Câmara aprova Projeto que proíbe "Pulseiras do Sexo" nas escolas de Pedreira Autor: Maurício Batarce
Foto: Arquivo PMP
Flávio Ferraz Avezum (PPS), presidente da Câmara de Pedreira
Na sessão ordinária da Câmara, ocorrida no dia 7 de Junho, foi aprovado o Projeto de Lei nº 43/2010, de autoria do presidente da Câmara, Flávio Ferraz Avezum (PSB) e do vereador José Luis Nieri (PPS), que proíbe a utilização das chamadas "Pulseiras do Sexo" por jovens e adolescentes nas escolas do município.
De acordo com o Projeto, as instituições de ensino do município deverão fiscalizar e proibir a entrada de alunos nas escolas com as "Pulseiras do Sexo" e se não cumprirem a lei poderão receber advertência, multa de dez unidades fiscais do município (UFM), aplicada em dobro em caso de reincidência, cassação da licença de funcionamento e lacração do estabelecimento.
Recente pesquisa da Secretaria de Estado da Saúde, realizada na Casa do Adolescente de Heliópolis, zona sul de São Paulo, indica que cerca de 90% de garotas com idades entre 10 e 14 anos disseram já ter usado o acessório conhecido como "Pulseira do Sexo". Entre os garotos da mesma faixa etária, quase 55% afirmaram já ter usado.

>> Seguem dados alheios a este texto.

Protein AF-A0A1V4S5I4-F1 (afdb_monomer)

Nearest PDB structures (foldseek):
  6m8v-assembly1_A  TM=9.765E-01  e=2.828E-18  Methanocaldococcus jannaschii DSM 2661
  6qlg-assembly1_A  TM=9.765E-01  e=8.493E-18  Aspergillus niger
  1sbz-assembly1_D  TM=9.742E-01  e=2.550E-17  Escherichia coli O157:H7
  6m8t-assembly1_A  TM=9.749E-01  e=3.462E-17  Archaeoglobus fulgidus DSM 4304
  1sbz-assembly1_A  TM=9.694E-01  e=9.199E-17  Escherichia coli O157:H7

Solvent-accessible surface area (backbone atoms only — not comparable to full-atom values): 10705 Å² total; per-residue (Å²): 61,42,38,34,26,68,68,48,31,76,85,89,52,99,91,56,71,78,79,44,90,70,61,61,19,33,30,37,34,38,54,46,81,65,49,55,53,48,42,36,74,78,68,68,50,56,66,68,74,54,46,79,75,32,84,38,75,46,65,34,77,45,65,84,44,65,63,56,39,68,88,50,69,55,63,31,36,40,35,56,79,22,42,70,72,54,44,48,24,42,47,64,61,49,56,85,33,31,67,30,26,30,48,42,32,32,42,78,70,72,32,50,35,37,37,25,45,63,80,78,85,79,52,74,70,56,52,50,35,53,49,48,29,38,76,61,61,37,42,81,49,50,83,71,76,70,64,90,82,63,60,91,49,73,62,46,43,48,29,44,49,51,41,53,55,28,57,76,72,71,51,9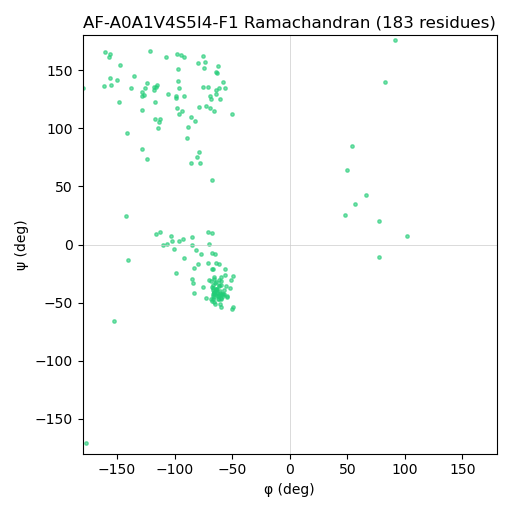2,81,77,62,55,86,79,86,84,76,80,84,90,128

Foldseek 3Di:
DWFKAFFDWDFDDDPDLVVTPDIIIAIEDEADPVRQVCCCVVPVDGVVSVCVSHPYYDYFAPCVDPLLDLVRGTQEEEAVAAELVLLQCLLVCVPNTSSSSSSVSCLVNVHAAEHQYDDPDDDPVSVVSVVSNVVSPYHYQHLDFDCPQPDPDPQLSVLVSRVVVCVSSVHDDDSGDDDPDDDDD

Radius of gyration: 16.52 Å; Cα contacts (8 Å, |Δi|>4): 305; chains: 1; bounding box: 59×38×35 Å

Structure (mmCIF, N/CA/C/O backbone):
data_AF-A0A1V4S5I4-F1
#
_entry.id   AF-A0A1V4S5I4-F1
#
loop_
_atom_site.group_PDB
_atom_site.id
_atom_site.type_symbol
_atom_site.label_atom_id
_atom_site.label_alt_id
_atom_site.label_comp_id
_atom_site.label_asym_id
_atom_site.label_entity_id
_atom_site.label_seq_id
_atom_site.pdbx_PDB_ins_code
_atom_site.Cartn_x
_atom_site.Cartn_y
_atom_site.Cartn_z
_atom_site.occupancy
_atom_site.B_iso_or_equiv
_atom_site.auth_seq_id
_atom_site.auth_comp_id
_atom_site.auth_asym_id
_atom_site.auth_atom_id
_atom_site.pdbx_PDB_model_num
ATOM 1 N N . MET A 1 1 ? 6.282 -0.410 4.871 1.00 47.59 1 MET A N 1
ATOM 2 C CA . MET A 1 1 ? 5.527 -0.778 3.658 1.00 47.59 1 MET A CA 1
ATOM 3 C C . MET A 1 1 ? 5.842 -2.222 3.351 1.00 47.59 1 MET A C 1
ATOM 5 O O . MET A 1 1 ? 7.012 -2.574 3.399 1.00 47.59 1 MET A O 1
ATOM 9 N N . THR A 1 2 ? 4.852 -3.041 3.013 1.00 49.75 2 THR A N 1
ATOM 10 C CA . THR A 1 2 ? 5.070 -4.488 2.988 1.00 49.75 2 THR A CA 1
ATOM 11 C C . THR A 1 2 ? 4.633 -5.102 1.664 1.00 49.75 2 THR A C 1
ATOM 13 O O . THR A 1 2 ? 3.546 -4.836 1.148 1.00 49.75 2 THR A O 1
ATOM 16 N N . LEU A 1 3 ? 5.529 -5.910 1.112 1.00 42.56 3 LEU A N 1
ATOM 17 C CA . LEU A 1 3 ? 5.332 -6.803 -0.017 1.00 42.56 3 LEU A CA 1
ATOM 18 C C . LEU A 1 3 ? 5.043 -8.206 0.496 1.00 42.56 3 LEU A C 1
ATOM 20 O O . LEU A 1 3 ? 5.632 -8.651 1.480 1.00 42.56 3 LEU A O 1
ATOM 24 N N . LEU A 1 4 ? 4.117 -8.875 -0.178 1.00 46.25 4 LEU A N 1
ATOM 25 C CA . LEU A 1 4 ? 3.503 -10.109 0.281 1.00 46.25 4 LEU A CA 1
ATOM 26 C C . LEU A 1 4 ? 3.865 -11.202 -0.702 1.00 46.25 4 LEU A C 1
ATOM 28 O O . LEU A 1 4 ? 3.398 -11.210 -1.845 1.00 46.25 4 LEU A O 1
ATOM 32 N N . SER A 1 5 ? 4.743 -12.092 -0.267 1.00 36.03 5 SER A N 1
ATOM 33 C CA . SER A 1 5 ? 5.251 -13.173 -1.088 1.00 36.03 5 SER A CA 1
ATOM 34 C C . SER A 1 5 ? 4.689 -14.523 -0.664 1.00 36.03 5 SER A C 1
ATOM 36 O O . SER A 1 5 ? 4.095 -14.704 0.395 1.00 36.03 5 SER A O 1
ATOM 38 N N . ARG A 1 6 ? 4.802 -15.470 -1.576 1.00 35.53 6 ARG A N 1
ATOM 39 C CA . ARG A 1 6 ? 4.160 -16.787 -1.585 1.00 35.53 6 ARG A CA 1
ATOM 40 C C . ARG A 1 6 ? 4.319 -17.586 -0.259 1.00 35.53 6 ARG A C 1
ATOM 42 O O . ARG A 1 6 ? 5.407 -18.052 0.039 1.00 35.53 6 ARG A O 1
ATOM 49 N N . LYS A 1 7 ? 3.219 -17.808 0.484 1.00 34.00 7 LYS A N 1
ATOM 50 C CA . LYS A 1 7 ? 3.009 -18.790 1.596 1.00 34.00 7 LYS A CA 1
ATOM 51 C C . LYS A 1 7 ? 3.964 -18.843 2.848 1.00 34.00 7 LYS A C 1
ATOM 53 O O . LYS A 1 7 ? 4.806 -19.733 2.910 1.00 34.00 7 LYS A O 1
ATOM 58 N N . ARG A 1 8 ? 3.732 -17.990 3.891 1.00 32.19 8 ARG A N 1
ATOM 59 C CA . ARG A 1 8 ? 4.294 -17.949 5.303 1.00 32.19 8 ARG A CA 1
ATOM 60 C C . ARG A 1 8 ? 3.459 -17.309 6.505 1.00 32.19 8 ARG A C 1
ATOM 62 O O . ARG A 1 8 ? 3.090 -18.086 7.376 1.00 32.19 8 ARG A O 1
ATOM 69 N N . GLY A 1 9 ? 3.146 -15.983 6.591 1.00 33.56 9 GLY A N 1
ATOM 70 C CA . GLY A 1 9 ? 1.977 -15.272 7.259 1.00 33.56 9 GLY A CA 1
ATOM 71 C C . GLY A 1 9 ? 1.942 -13.697 7.142 1.00 33.56 9 GLY A C 1
ATOM 72 O O . GLY A 1 9 ? 2.992 -13.134 7.365 1.00 33.56 9 GLY A O 1
ATOM 73 N N . VAL A 1 10 ? 0.833 -12.951 6.832 1.00 30.91 10 VAL A N 1
ATOM 74 C CA . VAL A 1 10 ? 0.814 -11.447 6.552 1.00 30.91 10 VAL A CA 1
ATOM 75 C C . VAL A 1 10 ? -0.142 -10.539 7.360 1.00 30.91 10 VAL A C 1
ATOM 77 O O . VAL A 1 10 ? -1.347 -10.765 7.373 1.00 30.91 10 VAL A O 1
ATOM 80 N N . GLU A 1 11 ? 0.362 -9.385 7.851 1.00 35.41 11 GLU A N 1
ATOM 81 C CA . GLU A 1 11 ? -0.392 -8.172 8.276 1.00 35.41 11 GLU A CA 1
ATOM 82 C C . GLU A 1 11 ? 0.511 -6.926 8.309 1.00 35.41 11 GLU A C 1
ATOM 84 O O . GLU A 1 11 ? 1.739 -7.019 8.269 1.00 35.41 11 GLU A O 1
ATOM 89 N N . ILE A 1 12 ? -0.096 -5.732 8.380 1.00 36.84 12 ILE A N 1
ATOM 90 C CA . ILE A 1 12 ? 0.616 -4.467 8.590 1.00 36.84 12 ILE A CA 1
ATOM 91 C C . ILE A 1 12 ? -0.173 -3.530 9.515 1.00 36.84 12 ILE A C 1
ATOM 93 O O . ILE A 1 12 ? -0.960 -2.707 9.041 1.00 36.84 12 ILE A O 1
ATOM 97 N N . ARG A 1 13 ? 0.138 -3.525 10.818 1.00 38.03 13 ARG A N 1
ATOM 98 C CA . ARG A 1 13 ? 0.071 -2.280 11.601 1.00 38.03 13 ARG A CA 1
ATOM 99 C C . ARG A 1 13 ? 0.980 -2.289 12.827 1.00 38.03 13 ARG A C 1
ATOM 101 O O . ARG A 1 13 ? 1.039 -3.248 13.583 1.00 38.03 13 ARG A O 1
ATOM 108 N N . VAL A 1 14 ? 1.645 -1.155 13.028 1.00 42.75 14 VAL A N 1
ATOM 109 C CA . VAL A 1 14 ? 2.758 -0.918 13.966 1.00 42.75 14 VAL A CA 1
ATOM 110 C C . VAL A 1 14 ? 2.471 -1.252 15.439 1.00 42.75 14 VAL A C 1
ATOM 112 O O . VAL A 1 14 ? 3.395 -1.584 16.167 1.00 42.75 14 VAL A O 1
ATOM 115 N N . GLN A 1 15 ? 1.211 -1.201 15.875 1.00 36.44 15 GLN A N 1
ATOM 116 C CA . GLN A 1 15 ? 0.811 -1.483 17.262 1.00 36.44 15 GLN A CA 1
ATOM 117 C C . GLN A 1 15 ? 0.226 -2.890 17.482 1.00 36.44 15 GLN A C 1
ATOM 119 O O . GLN A 1 15 ? -0.108 -3.219 18.617 1.00 36.44 15 GLN A O 1
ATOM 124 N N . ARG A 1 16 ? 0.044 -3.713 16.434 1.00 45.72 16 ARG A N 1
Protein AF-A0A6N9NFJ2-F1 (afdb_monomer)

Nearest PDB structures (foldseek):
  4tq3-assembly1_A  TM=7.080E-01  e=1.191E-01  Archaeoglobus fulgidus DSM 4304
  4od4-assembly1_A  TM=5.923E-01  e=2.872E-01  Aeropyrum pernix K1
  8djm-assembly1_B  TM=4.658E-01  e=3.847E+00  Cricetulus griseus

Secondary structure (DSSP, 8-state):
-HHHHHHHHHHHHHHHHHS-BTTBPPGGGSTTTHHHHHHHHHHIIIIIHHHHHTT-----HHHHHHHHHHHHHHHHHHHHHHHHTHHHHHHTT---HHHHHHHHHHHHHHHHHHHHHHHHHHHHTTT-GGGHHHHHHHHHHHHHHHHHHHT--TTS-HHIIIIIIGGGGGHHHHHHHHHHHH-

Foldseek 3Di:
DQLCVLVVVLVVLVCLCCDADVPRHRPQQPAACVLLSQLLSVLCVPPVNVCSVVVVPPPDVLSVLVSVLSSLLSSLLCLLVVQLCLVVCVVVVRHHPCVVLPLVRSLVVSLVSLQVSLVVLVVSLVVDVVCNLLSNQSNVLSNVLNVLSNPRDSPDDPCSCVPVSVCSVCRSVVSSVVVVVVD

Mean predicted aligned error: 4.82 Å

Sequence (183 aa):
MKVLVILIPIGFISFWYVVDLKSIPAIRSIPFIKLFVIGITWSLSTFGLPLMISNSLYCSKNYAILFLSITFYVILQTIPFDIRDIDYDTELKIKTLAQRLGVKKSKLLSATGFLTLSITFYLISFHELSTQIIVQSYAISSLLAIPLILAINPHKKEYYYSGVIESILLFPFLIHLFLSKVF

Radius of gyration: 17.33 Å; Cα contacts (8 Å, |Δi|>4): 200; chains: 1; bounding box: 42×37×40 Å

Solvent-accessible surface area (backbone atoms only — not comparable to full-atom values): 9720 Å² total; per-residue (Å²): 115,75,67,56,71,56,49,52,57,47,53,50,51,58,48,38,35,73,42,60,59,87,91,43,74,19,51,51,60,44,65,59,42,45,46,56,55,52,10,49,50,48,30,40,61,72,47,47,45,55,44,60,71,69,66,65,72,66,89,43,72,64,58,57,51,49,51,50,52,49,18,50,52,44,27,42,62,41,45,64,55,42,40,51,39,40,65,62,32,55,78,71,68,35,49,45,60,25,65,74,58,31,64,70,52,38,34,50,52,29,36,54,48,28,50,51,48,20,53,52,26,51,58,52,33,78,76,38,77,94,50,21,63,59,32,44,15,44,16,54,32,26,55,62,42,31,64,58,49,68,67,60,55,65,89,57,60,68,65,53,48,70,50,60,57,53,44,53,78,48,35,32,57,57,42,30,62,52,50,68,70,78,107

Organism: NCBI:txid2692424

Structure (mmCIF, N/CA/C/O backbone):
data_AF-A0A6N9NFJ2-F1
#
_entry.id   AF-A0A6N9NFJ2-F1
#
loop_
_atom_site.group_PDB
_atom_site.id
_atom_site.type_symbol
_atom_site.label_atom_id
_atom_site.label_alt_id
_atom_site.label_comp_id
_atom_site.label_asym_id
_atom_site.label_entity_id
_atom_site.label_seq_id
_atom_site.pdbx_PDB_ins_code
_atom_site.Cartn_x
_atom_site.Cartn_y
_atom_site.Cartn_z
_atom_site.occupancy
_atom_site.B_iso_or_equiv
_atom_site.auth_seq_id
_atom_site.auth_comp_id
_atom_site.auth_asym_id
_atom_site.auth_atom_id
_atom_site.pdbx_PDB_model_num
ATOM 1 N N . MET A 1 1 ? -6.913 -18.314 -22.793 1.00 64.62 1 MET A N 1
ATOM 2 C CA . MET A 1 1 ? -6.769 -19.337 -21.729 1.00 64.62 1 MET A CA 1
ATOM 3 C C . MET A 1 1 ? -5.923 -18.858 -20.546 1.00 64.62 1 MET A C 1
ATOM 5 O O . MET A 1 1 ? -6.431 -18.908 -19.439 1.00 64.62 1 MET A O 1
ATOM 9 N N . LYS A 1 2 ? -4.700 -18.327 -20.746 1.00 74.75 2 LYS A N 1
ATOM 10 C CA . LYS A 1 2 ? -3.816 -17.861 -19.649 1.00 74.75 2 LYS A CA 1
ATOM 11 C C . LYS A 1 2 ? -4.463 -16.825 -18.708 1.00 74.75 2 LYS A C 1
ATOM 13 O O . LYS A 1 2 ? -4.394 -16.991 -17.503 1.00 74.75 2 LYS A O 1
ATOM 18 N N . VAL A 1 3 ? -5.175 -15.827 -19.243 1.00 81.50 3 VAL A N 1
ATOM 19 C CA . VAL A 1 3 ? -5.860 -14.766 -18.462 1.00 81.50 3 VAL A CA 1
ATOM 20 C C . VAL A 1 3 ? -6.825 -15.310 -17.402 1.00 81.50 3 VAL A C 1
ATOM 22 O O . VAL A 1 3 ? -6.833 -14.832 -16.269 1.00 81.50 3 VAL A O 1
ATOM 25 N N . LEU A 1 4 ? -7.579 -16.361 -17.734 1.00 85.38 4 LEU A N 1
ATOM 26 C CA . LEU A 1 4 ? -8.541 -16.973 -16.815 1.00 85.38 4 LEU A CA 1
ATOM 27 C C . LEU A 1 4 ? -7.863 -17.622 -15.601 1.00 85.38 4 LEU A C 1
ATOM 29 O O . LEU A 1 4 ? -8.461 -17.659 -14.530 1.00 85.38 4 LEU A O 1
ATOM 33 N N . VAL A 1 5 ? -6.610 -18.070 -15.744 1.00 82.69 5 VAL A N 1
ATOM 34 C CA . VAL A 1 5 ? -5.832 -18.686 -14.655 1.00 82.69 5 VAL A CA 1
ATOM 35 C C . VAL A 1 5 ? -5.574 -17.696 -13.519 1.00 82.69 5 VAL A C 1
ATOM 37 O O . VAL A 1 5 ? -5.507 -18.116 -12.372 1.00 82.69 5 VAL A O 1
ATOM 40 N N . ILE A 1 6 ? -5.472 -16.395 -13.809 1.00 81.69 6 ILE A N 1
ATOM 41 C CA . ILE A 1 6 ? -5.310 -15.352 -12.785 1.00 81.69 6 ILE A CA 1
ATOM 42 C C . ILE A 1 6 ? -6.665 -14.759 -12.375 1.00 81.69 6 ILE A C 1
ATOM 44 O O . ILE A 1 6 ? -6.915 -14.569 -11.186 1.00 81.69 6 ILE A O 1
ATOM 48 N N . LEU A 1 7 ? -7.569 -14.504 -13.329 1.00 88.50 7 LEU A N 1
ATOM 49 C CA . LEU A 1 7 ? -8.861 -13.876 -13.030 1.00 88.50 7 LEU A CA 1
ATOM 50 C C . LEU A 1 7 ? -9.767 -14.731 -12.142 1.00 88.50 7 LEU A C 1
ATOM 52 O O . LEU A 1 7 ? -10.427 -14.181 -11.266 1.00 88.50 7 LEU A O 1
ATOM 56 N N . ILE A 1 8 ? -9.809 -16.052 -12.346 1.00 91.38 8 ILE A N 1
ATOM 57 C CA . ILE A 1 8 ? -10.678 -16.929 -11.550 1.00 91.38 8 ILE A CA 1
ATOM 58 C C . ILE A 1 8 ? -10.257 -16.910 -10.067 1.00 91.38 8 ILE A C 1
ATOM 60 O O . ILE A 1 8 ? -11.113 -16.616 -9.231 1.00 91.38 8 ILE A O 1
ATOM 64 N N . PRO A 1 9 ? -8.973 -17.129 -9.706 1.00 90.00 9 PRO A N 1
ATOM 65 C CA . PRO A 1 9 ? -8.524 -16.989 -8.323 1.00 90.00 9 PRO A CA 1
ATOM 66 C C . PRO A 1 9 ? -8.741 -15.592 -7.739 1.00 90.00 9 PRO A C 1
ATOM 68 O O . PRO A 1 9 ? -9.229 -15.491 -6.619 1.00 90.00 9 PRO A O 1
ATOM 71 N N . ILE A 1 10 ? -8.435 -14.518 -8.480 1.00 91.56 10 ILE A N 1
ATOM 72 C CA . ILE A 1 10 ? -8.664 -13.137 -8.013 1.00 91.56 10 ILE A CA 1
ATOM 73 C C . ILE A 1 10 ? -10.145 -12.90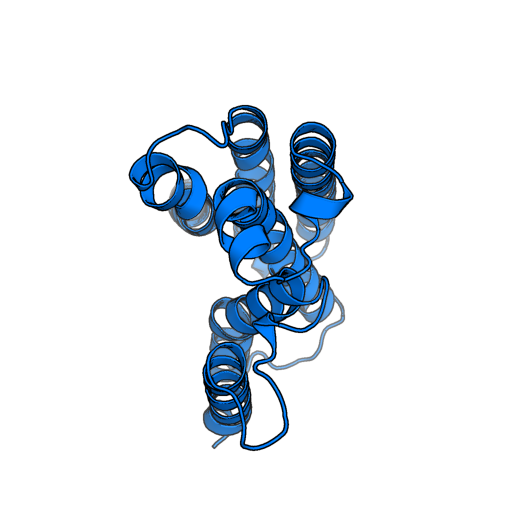0 -7.722 1.00 91.56 10 ILE A C 1
ATOM 75 O O . ILE A 1 10 ? -10.486 -12.355 -6.673 1.00 91.56 10 ILE A O 1
ATOM 79 N N . GLY A 1 11 ? -11.026 -13.314 -8.635 1.00 92.31 11 GLY A N 1
ATOM 80 C CA . GLY A 1 11 ? -12.470 -13.159 -8.492 1.00 92.31 11 GLY A CA 1
ATOM 81 C C . GLY A 1 11 ? -13.002 -13.943 -7.298 1.00 92.31 11 GLY A C 1
ATOM 82 O O . GLY A 1 11 ? -13.763 -13.408 -6.496 1.00 92.31 11 GLY A O 1
ATOM 83 N N . PHE A 1 12 ? -12.534 -15.180 -7.126 1.00 93.00 12 PHE A N 1
ATOM 84 C CA . PHE A 1 12 ? -12.898 -16.009 -5.982 1.00 93.00 12 PHE A CA 1
ATOM 85 C C . PHE A 1 12 ? -12.409 -15.419 -4.652 1.00 93.00 12 PHE A C 1
ATOM 87 O O . PHE A 1 12 ? -13.191 -15.320 -3.708 1.00 93.00 12 PHE A O 1
ATOM 94 N N . ILE A 1 13 ? -11.150 -14.972 -4.581 1.00 93.12 13 ILE A N 1
ATOM 95 C CA . ILE A 1 13 ? -10.584 -14.319 -3.390 1.00 93.12 13 ILE A CA 1
ATOM 96 C C . ILE A 1 13 ? -11.351 -13.034 -3.075 1.00 93.12 13 ILE A C 1
ATOM 98 O O . ILE A 1 13 ? -11.711 -12.818 -1.925 1.00 93.12 13 ILE A O 1
ATOM 102 N N . SER A 1 14 ? -11.658 -12.213 -4.080 1.00 92.19 14 SER A N 1
ATOM 103 C CA . SER A 1 14 ? -12.430 -10.974 -3.910 1.00 92.19 14 SER A CA 1
ATOM 104 C C . SER A 1 14 ? -13.844 -11.239 -3.393 1.00 92.19 14 SER A C 1
ATOM 106 O O . SER A 1 14 ? -14.335 -10.516 -2.530 1.00 92.19 14 SER A O 1
ATOM 108 N N . PHE A 1 15 ? -14.490 -12.300 -3.883 1.00 93.81 15 PHE A N 1
ATOM 109 C CA . PHE A 1 15 ? -15.811 -12.713 -3.419 1.00 93.81 15 PHE A CA 1
ATOM 110 C C . PHE A 1 15 ? -15.776 -13.189 -1.960 1.00 93.81 15 PHE A C 1
ATOM 112 O O . PHE A 1 15 ? -16.479 -12.649 -1.105 1.00 93.81 15 PHE A O 1
ATOM 119 N N . TRP A 1 16 ? -14.910 -14.156 -1.652 1.00 94.56 16 TRP A N 1
ATOM 120 C CA . TRP A 1 16 ? -14.774 -14.723 -0.307 1.00 94.56 16 TRP A CA 1
ATOM 121 C C . TRP A 1 16 ? -14.178 -13.723 0.699 1.00 94.56 16 TRP A C 1
ATOM 123 O O . TRP A 1 16 ? -14.354 -13.844 1.910 1.00 94.56 16 TRP A O 1
ATOM 133 N N . TYR A 1 17 ? -13.510 -12.673 0.225 1.00 92.62 17 TYR A N 1
ATOM 134 C CA . TYR A 1 17 ? -13.059 -11.587 1.084 1.00 92.62 17 TYR A CA 1
ATOM 135 C C . TYR A 1 17 ? -14.217 -10.886 1.803 1.00 92.62 17 TYR A C 1
ATOM 137 O O . TYR A 1 17 ? -14.053 -10.500 2.961 1.00 92.62 17 TYR A O 1
ATOM 145 N N . VAL A 1 18 ? -15.382 -10.763 1.160 1.00 89.81 18 VAL A N 1
ATOM 146 C CA . VAL A 1 18 ? -16.557 -10.082 1.726 1.00 89.81 18 VAL A CA 1
ATOM 147 C C . VAL A 1 18 ? -17.613 -11.064 2.233 1.00 89.81 18 VAL A C 1
ATOM 149 O O . VAL A 1 18 ? -18.257 -10.779 3.242 1.00 89.81 18 VAL A O 1
ATOM 152 N N . VAL A 1 19 ? -17.794 -12.194 1.546 1.00 91.00 19 VAL A N 1
ATOM 153 C CA . VAL A 1 19 ? -18.901 -13.132 1.775 1.00 91.00 19 VAL A CA 1
ATOM 154 C C . VAL A 1 19 ? -18.457 -14.326 2.619 1.00 91.00 19 VAL A C 1
ATOM 156 O O . VAL A 1 19 ? -17.473 -14.987 2.293 1.00 91.00 19 VAL A O 1
ATOM 159 N N . ASP A 1 20 ? -19.227 -14.644 3.662 1.00 90.38 20 ASP A N 1
ATOM 160 C CA . ASP A 1 20 ? -19.066 -15.882 4.427 1.00 90.38 20 ASP A CA 1
ATOM 161 C C . ASP A 1 20 ? -1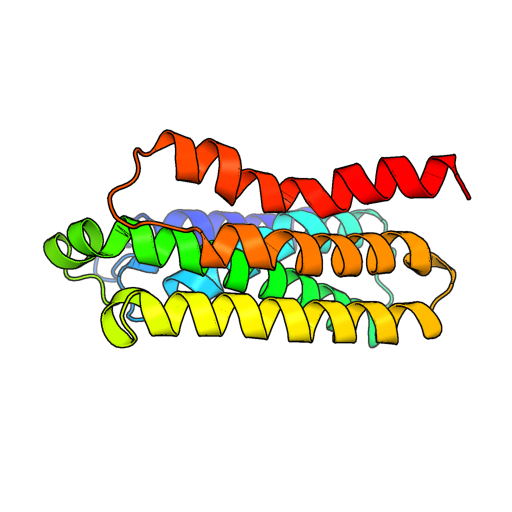9.456 -17.096 3.565 1.00 90.38 20 ASP A C 1
ATOM 163 O O . ASP A 1 20 ? -20.543 -17.162 2.982 1.00 90.38 20 ASP A O 1
ATOM 167 N N . LEU A 1 21 ? -18.581 -18.098 3.495 1.00 89.62 21 LEU A N 1
ATOM 168 C CA . LEU A 1 21 ? -18.822 -19.350 2.784 1.00 89.62 21 LEU A CA 1
ATOM 169 C C . LEU A 1 21 ? -19.349 -20.408 3.753 1.00 89.62 21 LEU A C 1
ATOM 171 O O . LEU A 1 21 ? -18.594 -21.225 4.284 1.00 89.62 21 LEU A O 1
ATOM 175 N N . LYS A 1 22 ? -20.672 -20.432 3.945 1.00 86.75 22 LYS A N 1
ATOM 176 C CA . LYS A 1 22 ? -21.357 -21.343 4.881 1.00 86.75 22 LYS A CA 1
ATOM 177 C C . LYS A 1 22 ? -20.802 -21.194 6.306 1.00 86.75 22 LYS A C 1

O estudo indica ainda que mais de 60% dos adolescentes diz desconhecer o significado das pulseiras.
Na faixa etária de 15 a 19 anos, 38% das meninas afirmaram já ter usado as pulseirinhas, enquanto apenas 8,5% dos meninos admitiram o uso. Do total, apenas 5,7% nunca tinha ouvido falar das pulseiras.
Ao todo, foram ouvidos 174 adolescentes e jovens entre 10 e 24 anos entre os meses de abril e maio deste ano.
PULSEIRAS DO SEXO
A moda de utilização das "Pulseiras do Sexo" teve início na Inglaterra e se disseminou pelo mundo via internet, virando febre também dentro das escolas. Cada cor de pulseira é um código para experiências sexuais, onde cada cor significa um grau de intimidade, desde um abraço até o ato sexual propriamente dito.
Quem usa as pulseiras está automaticamente participando de um tipo de jogo (o Snap), que funciona assim: uns tentam arrebentar a pulseira do outro, aquele que consegue, ganha o direito ao “ato” ao qual a cor da pulseira corresponde.